Other beasts, equally fabulous, swarmed at the Linyati, but the Slavers’ magic struck, and they writhed in convulsions. Gareth somehow knew Dafflemere was dying with them, a brave man, among the bravest, whether the Linyati had stolen his soul or not, whether he was a ghost or demon.
A wave of smoke appeared along the shore, and then the Shockwave of N’b’ry’s broadside rolled toward them, the treetops waving as if tossed by a hurricane.
Gareth saw ships hit, swaying out of line and crashing aground as the last of Dafflemere’s “friends” savaged the Slavers.
“Come on,” he ordered. “Let’s make sure their dying gave us the time we need.”
And they began the long march toward home.
Twenty
The column marched appallingly slowly. The sailors weren’t used to marching, weren’t used to soldiering, weren’t used to jungles, and weren’t used to obeying growled orders from sweating sergeants.

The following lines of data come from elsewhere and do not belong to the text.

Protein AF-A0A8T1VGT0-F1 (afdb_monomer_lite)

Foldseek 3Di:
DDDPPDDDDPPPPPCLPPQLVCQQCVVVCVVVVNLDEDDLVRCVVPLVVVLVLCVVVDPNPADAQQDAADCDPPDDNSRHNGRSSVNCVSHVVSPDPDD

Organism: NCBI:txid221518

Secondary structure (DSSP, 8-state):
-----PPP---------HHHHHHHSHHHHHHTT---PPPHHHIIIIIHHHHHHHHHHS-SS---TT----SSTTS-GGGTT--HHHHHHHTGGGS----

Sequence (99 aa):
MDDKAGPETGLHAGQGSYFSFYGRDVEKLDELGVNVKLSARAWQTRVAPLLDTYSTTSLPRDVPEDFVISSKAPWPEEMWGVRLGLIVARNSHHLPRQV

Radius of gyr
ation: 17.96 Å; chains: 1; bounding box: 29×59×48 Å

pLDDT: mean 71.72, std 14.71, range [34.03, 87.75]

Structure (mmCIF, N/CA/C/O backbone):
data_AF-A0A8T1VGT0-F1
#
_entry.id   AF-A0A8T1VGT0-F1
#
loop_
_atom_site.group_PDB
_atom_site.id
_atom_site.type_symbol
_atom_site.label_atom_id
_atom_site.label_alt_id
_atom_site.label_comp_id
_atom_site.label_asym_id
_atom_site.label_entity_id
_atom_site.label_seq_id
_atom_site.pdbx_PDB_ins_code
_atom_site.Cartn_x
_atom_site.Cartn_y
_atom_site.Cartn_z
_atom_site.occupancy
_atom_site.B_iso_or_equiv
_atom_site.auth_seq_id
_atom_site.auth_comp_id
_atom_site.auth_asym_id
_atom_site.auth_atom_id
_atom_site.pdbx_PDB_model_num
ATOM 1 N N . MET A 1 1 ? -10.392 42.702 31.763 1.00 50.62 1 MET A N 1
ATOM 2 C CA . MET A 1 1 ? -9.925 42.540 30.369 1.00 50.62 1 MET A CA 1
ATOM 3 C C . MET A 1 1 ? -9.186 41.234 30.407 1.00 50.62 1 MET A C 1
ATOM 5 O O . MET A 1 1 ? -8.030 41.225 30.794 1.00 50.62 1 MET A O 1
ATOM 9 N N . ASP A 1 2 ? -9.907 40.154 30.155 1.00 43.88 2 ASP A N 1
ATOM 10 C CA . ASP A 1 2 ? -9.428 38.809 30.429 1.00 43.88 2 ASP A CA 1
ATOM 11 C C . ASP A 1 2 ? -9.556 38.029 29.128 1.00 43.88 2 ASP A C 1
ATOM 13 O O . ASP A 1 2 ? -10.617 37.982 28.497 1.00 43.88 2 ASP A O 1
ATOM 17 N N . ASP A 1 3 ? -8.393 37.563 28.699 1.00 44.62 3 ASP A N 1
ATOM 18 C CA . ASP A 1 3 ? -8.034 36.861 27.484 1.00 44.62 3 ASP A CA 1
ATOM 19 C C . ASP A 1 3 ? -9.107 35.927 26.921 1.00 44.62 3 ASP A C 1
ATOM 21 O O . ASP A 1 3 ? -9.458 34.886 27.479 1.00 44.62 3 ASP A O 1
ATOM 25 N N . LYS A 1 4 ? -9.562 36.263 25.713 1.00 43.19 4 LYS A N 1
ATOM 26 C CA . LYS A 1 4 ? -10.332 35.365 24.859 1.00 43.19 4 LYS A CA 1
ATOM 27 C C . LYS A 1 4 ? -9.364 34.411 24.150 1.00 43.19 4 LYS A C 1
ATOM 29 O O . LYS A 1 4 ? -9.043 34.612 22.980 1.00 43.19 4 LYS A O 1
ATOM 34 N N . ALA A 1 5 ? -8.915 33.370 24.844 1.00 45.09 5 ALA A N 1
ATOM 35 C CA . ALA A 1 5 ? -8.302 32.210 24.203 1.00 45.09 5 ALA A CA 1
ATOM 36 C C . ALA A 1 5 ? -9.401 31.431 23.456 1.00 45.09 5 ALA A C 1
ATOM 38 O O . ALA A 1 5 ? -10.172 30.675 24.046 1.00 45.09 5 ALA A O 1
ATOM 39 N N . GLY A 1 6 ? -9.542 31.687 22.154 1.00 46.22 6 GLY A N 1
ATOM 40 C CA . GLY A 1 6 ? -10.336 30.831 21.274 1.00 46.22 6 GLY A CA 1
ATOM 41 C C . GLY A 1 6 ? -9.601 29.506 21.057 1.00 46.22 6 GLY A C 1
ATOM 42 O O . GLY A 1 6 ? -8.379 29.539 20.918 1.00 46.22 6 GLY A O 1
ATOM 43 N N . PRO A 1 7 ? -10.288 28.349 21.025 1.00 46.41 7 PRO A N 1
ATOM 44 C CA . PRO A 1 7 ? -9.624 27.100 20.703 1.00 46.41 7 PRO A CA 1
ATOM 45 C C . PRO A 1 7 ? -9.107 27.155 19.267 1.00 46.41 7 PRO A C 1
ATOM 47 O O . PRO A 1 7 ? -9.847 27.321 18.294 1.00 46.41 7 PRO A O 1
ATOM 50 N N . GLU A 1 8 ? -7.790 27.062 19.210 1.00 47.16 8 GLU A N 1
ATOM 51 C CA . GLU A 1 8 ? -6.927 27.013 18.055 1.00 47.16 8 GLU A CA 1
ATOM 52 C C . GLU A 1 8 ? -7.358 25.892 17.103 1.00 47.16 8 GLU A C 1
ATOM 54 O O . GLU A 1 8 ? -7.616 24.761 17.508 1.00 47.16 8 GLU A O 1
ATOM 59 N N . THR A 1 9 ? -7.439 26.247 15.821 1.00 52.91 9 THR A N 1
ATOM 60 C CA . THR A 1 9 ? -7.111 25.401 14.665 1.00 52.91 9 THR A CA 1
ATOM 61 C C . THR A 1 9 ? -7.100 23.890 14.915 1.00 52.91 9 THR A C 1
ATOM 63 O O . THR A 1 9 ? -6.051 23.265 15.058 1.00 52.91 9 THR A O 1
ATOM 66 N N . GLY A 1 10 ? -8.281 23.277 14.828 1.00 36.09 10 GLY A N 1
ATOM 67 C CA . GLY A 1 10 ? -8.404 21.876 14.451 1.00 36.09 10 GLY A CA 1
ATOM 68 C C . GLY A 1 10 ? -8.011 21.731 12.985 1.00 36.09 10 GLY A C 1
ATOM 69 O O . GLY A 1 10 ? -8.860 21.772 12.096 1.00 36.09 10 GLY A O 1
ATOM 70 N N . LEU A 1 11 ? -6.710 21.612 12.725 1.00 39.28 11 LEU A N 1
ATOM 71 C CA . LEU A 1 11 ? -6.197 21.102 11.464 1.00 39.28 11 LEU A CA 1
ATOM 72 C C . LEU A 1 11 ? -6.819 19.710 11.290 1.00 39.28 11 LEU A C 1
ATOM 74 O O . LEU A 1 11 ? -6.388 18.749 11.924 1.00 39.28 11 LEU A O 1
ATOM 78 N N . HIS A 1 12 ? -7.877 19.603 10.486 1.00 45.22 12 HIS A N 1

The mercenaries, never a civil lot at best to seamen, who in turn ragged them unmercifully aboard ship, were snarling beasts before the company had gone more than two leagues.
Slow though they were traveling, at least, thought Gareth, they were moving, and away from the coast.
He wanted to keep the men as close to the ocean as possible on thei
r march east. When they were close to Batan, he’d chance sending scouts to see if the city was alerted, which he assumed it would be. They’d then have to continue on to the next settlement, Kashi or Linyati, to find ships or, in the worst case, seize and hold a town long enough to build them.
He tried to keep his mind on the future, on what they should do, to keep himself from mourning poor Knoll N’b’ry.
Cosyra was marching close behind. She forced a smile, and said, “Why didn’t you tell me about this part of pirating?”
Gareth tried to think of something flip, saw Tehidy, tears having cut runnels down his smoke-blackened cheeks, and said nothing.
At dusk, Gareth had the column make camp along the narrow animal trail they were following, then summoned all of the infantry officers, all ships’ officers, Dihr, and any of the men of Kashi.
“Things have changed, as you see,” he began.
Some of them managed a bit of laughter.
“You soldiers, now we’re in your hands, and will have to learn to fight by your rules,” he said. “I want you to divide your men into small fighting units, which would be …”
“The smallest that’s practical for fighting is about twenty,” an elaborately mustachioed giant of a man said. Gareth remembered his name was Iset, and that he was a captain.
“Twenty men,” Gareth repeated. “Then break your men down into ten-man groups, and you’ll have ten of my sailors to train in each group.”
“I don’t think,” Iset said, “we’ll be able to make up a proper contingent. We’ve been hit hard, y’know.”
“Then five men and fifteen sea dogs,” Gareth said.
Iset made a face.
“A problem?” Petrich, once captain of Quindolphin’s Naijak, said.
“Meaning no offense, sir,” Iset said. “But that doesn’t give us much in the way of experienced fighters.”
“Sailors have no trouble fighting,” Gareth said. “Especially not my roughnecks.”
There was a ripple of amusement.
“You’ll have to train them to do the rest,” he went on. “Scouting and knowing how to make attacks and like that. And we’ll scatter officers, mates, and bosuns through the column. They may not know how to march or make a flanking attack, but they know how to order men.”